(Data records)
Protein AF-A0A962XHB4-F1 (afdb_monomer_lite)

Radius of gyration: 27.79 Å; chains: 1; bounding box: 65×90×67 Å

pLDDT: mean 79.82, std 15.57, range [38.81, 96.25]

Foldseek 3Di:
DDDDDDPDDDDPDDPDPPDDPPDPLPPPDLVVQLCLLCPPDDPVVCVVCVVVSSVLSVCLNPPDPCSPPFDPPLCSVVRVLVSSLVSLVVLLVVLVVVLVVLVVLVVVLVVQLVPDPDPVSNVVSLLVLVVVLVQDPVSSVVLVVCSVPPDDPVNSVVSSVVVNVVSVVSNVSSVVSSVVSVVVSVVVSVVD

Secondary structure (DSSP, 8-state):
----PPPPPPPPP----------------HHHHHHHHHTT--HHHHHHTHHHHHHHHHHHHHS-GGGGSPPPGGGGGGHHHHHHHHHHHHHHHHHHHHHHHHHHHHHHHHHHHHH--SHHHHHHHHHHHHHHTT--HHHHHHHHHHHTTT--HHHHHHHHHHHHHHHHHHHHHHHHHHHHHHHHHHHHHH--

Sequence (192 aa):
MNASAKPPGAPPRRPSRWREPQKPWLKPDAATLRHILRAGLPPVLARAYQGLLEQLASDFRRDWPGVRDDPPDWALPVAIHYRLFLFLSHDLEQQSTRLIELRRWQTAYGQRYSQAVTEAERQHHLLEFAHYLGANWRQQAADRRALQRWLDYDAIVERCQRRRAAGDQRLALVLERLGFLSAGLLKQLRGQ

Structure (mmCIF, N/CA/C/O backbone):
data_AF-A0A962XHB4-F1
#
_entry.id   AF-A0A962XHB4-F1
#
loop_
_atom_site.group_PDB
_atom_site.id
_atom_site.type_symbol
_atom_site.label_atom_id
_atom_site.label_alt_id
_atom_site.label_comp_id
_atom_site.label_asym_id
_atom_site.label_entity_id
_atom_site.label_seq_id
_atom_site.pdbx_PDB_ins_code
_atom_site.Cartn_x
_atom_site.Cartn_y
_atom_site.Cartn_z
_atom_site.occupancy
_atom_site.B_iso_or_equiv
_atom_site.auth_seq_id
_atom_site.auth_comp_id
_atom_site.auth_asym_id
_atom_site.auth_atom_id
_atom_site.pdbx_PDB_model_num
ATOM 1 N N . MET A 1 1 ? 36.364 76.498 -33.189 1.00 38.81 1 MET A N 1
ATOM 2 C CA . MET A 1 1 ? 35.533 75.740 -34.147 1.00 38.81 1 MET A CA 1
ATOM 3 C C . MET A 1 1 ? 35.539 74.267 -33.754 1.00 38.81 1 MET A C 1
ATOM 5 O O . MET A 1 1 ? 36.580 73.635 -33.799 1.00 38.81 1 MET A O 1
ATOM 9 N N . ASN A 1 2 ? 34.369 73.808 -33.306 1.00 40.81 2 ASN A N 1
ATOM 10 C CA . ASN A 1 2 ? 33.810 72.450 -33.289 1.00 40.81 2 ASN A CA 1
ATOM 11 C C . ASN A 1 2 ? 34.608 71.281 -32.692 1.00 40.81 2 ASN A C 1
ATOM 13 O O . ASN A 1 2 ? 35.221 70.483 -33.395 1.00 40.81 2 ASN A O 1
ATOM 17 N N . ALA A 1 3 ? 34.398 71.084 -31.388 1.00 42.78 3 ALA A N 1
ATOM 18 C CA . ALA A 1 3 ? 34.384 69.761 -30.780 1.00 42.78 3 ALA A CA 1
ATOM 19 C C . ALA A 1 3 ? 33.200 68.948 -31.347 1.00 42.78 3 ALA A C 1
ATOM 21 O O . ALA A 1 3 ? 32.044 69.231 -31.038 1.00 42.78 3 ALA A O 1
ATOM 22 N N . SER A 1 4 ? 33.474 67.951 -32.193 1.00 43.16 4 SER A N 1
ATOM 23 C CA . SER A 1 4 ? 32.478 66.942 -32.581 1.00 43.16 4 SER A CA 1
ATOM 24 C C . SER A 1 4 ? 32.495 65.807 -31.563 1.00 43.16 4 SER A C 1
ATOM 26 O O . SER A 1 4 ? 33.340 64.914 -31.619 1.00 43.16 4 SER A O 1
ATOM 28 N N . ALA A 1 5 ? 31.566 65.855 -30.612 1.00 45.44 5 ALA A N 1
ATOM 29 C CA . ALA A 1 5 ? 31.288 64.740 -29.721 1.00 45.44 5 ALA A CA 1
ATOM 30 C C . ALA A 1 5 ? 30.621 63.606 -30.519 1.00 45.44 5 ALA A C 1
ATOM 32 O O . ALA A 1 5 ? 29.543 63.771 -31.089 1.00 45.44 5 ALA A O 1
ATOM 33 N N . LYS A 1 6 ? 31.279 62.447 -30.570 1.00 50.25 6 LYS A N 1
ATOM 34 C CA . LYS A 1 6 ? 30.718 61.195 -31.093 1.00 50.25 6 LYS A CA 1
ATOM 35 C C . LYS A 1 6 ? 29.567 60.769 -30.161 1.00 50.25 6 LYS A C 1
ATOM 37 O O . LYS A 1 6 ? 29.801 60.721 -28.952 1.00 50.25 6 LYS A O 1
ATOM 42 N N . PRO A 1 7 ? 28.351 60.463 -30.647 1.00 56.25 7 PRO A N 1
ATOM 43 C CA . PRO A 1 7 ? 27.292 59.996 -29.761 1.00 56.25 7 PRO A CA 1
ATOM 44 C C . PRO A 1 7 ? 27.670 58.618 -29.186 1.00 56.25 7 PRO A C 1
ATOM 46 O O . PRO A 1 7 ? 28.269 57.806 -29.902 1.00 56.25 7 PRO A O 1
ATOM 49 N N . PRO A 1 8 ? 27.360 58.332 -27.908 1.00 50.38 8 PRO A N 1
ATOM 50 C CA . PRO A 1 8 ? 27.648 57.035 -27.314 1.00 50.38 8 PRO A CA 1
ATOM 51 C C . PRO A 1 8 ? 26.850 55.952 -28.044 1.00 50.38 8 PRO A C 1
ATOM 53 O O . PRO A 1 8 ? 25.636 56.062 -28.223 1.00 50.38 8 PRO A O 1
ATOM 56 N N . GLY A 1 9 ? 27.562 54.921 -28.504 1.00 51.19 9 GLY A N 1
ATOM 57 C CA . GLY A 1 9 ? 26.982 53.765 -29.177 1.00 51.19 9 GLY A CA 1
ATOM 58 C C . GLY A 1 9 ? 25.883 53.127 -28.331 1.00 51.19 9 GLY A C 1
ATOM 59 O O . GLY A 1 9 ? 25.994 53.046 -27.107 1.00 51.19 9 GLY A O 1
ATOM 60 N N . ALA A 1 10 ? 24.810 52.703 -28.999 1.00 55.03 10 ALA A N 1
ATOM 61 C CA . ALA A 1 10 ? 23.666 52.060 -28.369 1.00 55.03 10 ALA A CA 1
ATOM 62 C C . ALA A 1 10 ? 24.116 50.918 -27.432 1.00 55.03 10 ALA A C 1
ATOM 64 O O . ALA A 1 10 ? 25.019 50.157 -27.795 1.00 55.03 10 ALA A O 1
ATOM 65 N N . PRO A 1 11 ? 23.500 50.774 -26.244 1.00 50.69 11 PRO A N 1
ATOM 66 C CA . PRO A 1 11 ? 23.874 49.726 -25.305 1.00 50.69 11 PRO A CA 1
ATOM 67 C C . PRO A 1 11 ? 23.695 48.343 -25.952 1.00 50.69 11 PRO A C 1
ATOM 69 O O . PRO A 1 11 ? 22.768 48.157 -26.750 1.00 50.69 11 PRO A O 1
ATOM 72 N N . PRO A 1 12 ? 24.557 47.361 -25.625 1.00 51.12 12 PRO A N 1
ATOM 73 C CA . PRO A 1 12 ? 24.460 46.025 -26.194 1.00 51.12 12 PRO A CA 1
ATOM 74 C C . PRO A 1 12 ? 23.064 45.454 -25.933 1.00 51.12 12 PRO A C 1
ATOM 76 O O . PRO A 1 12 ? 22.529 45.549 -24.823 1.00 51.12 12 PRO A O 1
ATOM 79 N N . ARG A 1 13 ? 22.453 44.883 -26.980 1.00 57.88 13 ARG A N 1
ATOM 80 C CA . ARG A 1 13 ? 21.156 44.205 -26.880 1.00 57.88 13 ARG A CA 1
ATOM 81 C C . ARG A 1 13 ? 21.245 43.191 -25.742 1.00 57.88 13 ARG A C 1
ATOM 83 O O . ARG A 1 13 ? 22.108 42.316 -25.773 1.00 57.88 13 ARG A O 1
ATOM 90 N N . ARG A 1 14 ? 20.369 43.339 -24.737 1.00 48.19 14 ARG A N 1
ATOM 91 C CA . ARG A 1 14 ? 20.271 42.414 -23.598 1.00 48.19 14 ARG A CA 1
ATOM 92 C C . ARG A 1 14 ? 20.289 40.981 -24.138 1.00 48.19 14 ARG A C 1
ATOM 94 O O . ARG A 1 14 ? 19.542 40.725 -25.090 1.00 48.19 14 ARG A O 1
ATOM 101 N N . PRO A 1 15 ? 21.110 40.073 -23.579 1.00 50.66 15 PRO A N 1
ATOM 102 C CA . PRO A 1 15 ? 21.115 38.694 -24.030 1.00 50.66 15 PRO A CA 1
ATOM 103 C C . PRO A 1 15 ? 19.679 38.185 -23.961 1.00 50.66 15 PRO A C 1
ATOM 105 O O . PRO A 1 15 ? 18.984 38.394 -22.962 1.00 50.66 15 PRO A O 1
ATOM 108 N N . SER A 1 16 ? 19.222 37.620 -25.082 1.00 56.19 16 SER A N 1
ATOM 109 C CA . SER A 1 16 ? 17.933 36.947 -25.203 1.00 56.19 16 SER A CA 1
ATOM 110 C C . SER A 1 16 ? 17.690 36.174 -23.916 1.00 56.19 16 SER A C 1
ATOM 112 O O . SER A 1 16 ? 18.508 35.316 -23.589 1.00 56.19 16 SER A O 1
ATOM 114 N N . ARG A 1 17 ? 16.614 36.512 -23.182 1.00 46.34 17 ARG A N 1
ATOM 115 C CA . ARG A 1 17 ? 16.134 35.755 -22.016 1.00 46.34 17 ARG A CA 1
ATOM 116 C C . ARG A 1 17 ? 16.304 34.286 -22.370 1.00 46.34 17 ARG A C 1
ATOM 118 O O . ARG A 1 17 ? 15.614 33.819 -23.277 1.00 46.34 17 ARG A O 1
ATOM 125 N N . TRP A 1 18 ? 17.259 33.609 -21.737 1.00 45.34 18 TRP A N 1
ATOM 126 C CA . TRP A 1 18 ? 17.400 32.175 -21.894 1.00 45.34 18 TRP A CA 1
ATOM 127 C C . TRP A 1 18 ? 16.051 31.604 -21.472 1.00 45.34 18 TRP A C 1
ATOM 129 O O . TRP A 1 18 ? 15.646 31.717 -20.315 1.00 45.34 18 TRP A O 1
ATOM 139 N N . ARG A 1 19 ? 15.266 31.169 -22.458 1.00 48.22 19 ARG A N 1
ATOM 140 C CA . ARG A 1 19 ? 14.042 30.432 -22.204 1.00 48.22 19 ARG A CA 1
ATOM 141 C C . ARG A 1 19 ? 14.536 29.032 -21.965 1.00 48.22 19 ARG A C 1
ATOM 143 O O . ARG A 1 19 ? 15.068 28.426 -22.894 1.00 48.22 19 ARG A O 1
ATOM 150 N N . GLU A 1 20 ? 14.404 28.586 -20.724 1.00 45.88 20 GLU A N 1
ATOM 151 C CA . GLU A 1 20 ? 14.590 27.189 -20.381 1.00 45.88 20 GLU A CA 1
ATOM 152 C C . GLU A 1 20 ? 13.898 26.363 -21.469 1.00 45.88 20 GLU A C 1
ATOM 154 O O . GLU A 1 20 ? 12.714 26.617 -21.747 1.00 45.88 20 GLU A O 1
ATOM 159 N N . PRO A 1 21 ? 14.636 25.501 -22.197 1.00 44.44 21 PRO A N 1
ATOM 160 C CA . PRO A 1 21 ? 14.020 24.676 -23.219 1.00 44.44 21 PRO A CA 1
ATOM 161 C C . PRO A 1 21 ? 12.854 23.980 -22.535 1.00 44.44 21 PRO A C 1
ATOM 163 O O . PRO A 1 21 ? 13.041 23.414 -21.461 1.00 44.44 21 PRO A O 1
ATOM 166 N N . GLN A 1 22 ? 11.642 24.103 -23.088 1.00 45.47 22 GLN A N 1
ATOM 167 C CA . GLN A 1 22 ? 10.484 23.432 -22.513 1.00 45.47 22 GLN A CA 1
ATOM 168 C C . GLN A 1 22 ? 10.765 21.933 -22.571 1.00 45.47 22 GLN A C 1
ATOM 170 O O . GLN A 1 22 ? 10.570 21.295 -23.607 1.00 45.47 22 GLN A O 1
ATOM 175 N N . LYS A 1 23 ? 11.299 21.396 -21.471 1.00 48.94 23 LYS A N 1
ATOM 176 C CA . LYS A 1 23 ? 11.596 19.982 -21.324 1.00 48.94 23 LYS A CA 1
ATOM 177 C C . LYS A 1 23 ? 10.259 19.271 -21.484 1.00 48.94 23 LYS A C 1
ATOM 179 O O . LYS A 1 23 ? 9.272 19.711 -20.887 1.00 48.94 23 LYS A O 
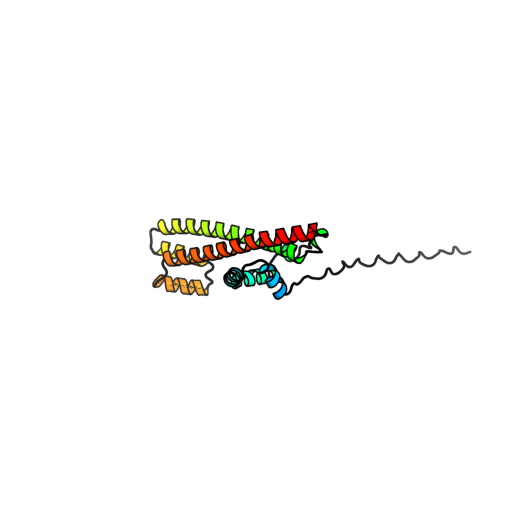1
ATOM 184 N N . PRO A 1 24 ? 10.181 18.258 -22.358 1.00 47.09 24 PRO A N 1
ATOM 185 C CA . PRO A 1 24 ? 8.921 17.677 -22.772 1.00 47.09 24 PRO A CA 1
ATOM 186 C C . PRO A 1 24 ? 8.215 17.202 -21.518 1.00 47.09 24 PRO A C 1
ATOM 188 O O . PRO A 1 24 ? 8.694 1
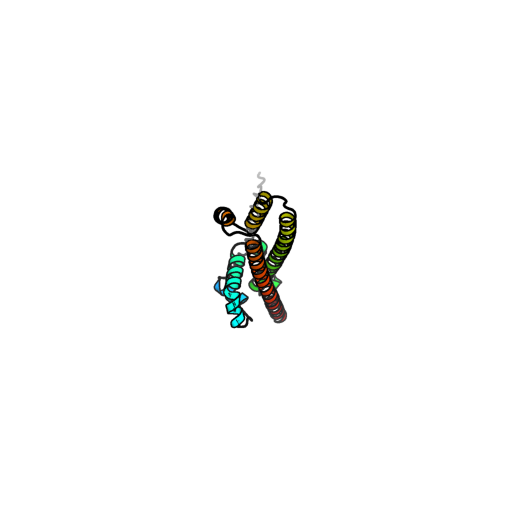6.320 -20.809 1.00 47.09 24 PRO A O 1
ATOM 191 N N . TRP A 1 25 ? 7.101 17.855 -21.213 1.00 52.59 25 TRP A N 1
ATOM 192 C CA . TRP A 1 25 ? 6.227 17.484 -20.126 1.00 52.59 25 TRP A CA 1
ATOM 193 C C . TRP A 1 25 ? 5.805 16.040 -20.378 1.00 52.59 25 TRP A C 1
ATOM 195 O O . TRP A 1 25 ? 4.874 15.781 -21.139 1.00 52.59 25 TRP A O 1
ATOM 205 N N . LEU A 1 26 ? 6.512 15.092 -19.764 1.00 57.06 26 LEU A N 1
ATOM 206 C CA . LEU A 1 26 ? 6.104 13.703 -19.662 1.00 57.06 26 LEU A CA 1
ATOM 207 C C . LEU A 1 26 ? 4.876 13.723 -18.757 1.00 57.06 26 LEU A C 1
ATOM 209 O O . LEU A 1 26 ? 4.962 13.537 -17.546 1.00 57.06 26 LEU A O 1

(Task description)
Output the lines above between the one holding "ATOM 80 C CA" and the one holding "ATOM 126 C CA", inclusive, with nothing before or after them.

(Response)
ATOM 80 C CA . ARG A 1 13 ? 21.156 44.205 -26.880 1.00 57.88 13 ARG A CA 1
ATOM 81 C C . ARG A 1 13 ? 21.245 43.191 -25.742 1.00 57.88 13 ARG A C 1
ATOM 83 O O . ARG A 1 13 ? 22.108 42.316 -25.773 1.00 57.88 13 ARG A O 1
ATOM 90 N N . ARG A 1 14 ? 20.369 43.339 -24.737 1.00 48.19 14 ARG A N 1
ATOM 91 C CA . ARG A 1 14 ? 20.271 42.414 -23.598 1.00 48.19 14 ARG A CA 1
ATOM 92 C C . ARG A 1 14 ? 20.289 40.981 -24.138 1.00 48.19 14 ARG A C 1
ATOM 94 O O . ARG A 1 14 ? 19.542 40.725 -25.090 1.00 48.19 14 ARG A O 1
ATOM 101 N N . PRO A 1 15 ? 21.110 40.073 -23.579 1.00 50.66 15 PRO A N 1
ATOM 102 C CA . PRO A 1 15 ? 21.115 38.694 -24.030 1.00 50.66 15 PRO A CA 1
ATOM 103 C C . PRO A 1 15 ? 19.679 38.185 -23.961 1.00 50.66 15 PRO A C 1
ATOM 105 O O . PRO A 1 15 ? 18.984 38.394 -22.962 1.00 50.66 15 PRO A O 1
ATOM 108 N N . SER A 1 16 ? 19.222 37.620 -25.082 1.00 56.19 16 SER A N 1
ATOM 109 C CA . SER A 1 16 ? 17.933 36.947 -25.203 1.00 56.19 16 SER A CA 1
ATOM 110 C C . SER A 1 16 ? 17.690 36.174 -23.916 1.00 56.19 16 SER A C 1
ATOM 112 O O . SER A 1 16 ? 18.508 35.316 -23.589 1.00 56.19 16 SER A O 1
ATOM 114 N N . ARG A 1 17 ? 16.614 36.512 -23.182 1.00 46.34 17 ARG A N 1
ATOM 115 C CA . ARG A 1 17 ? 16.134 35.755 -22.016 1.00 46.34 17 ARG A CA 1
ATOM 116 C C . ARG A 1 17 ? 16.304 34.286 -22.370 1.00 46.34 17 ARG A C 1
ATOM 118 O O . ARG A 1 17 ? 15.614 33.819 -23.277 1.00 46.34 17 ARG A O 1
ATOM 125 N N . TRP A 1 18 ? 17.259 33.609 -21.737 1.00 45.34 18 TRP A N 1
ATOM 126 C CA . TRP A 1 18 ? 17.400 32.175 -21.894 1.00 45.34 18 TRP A CA 1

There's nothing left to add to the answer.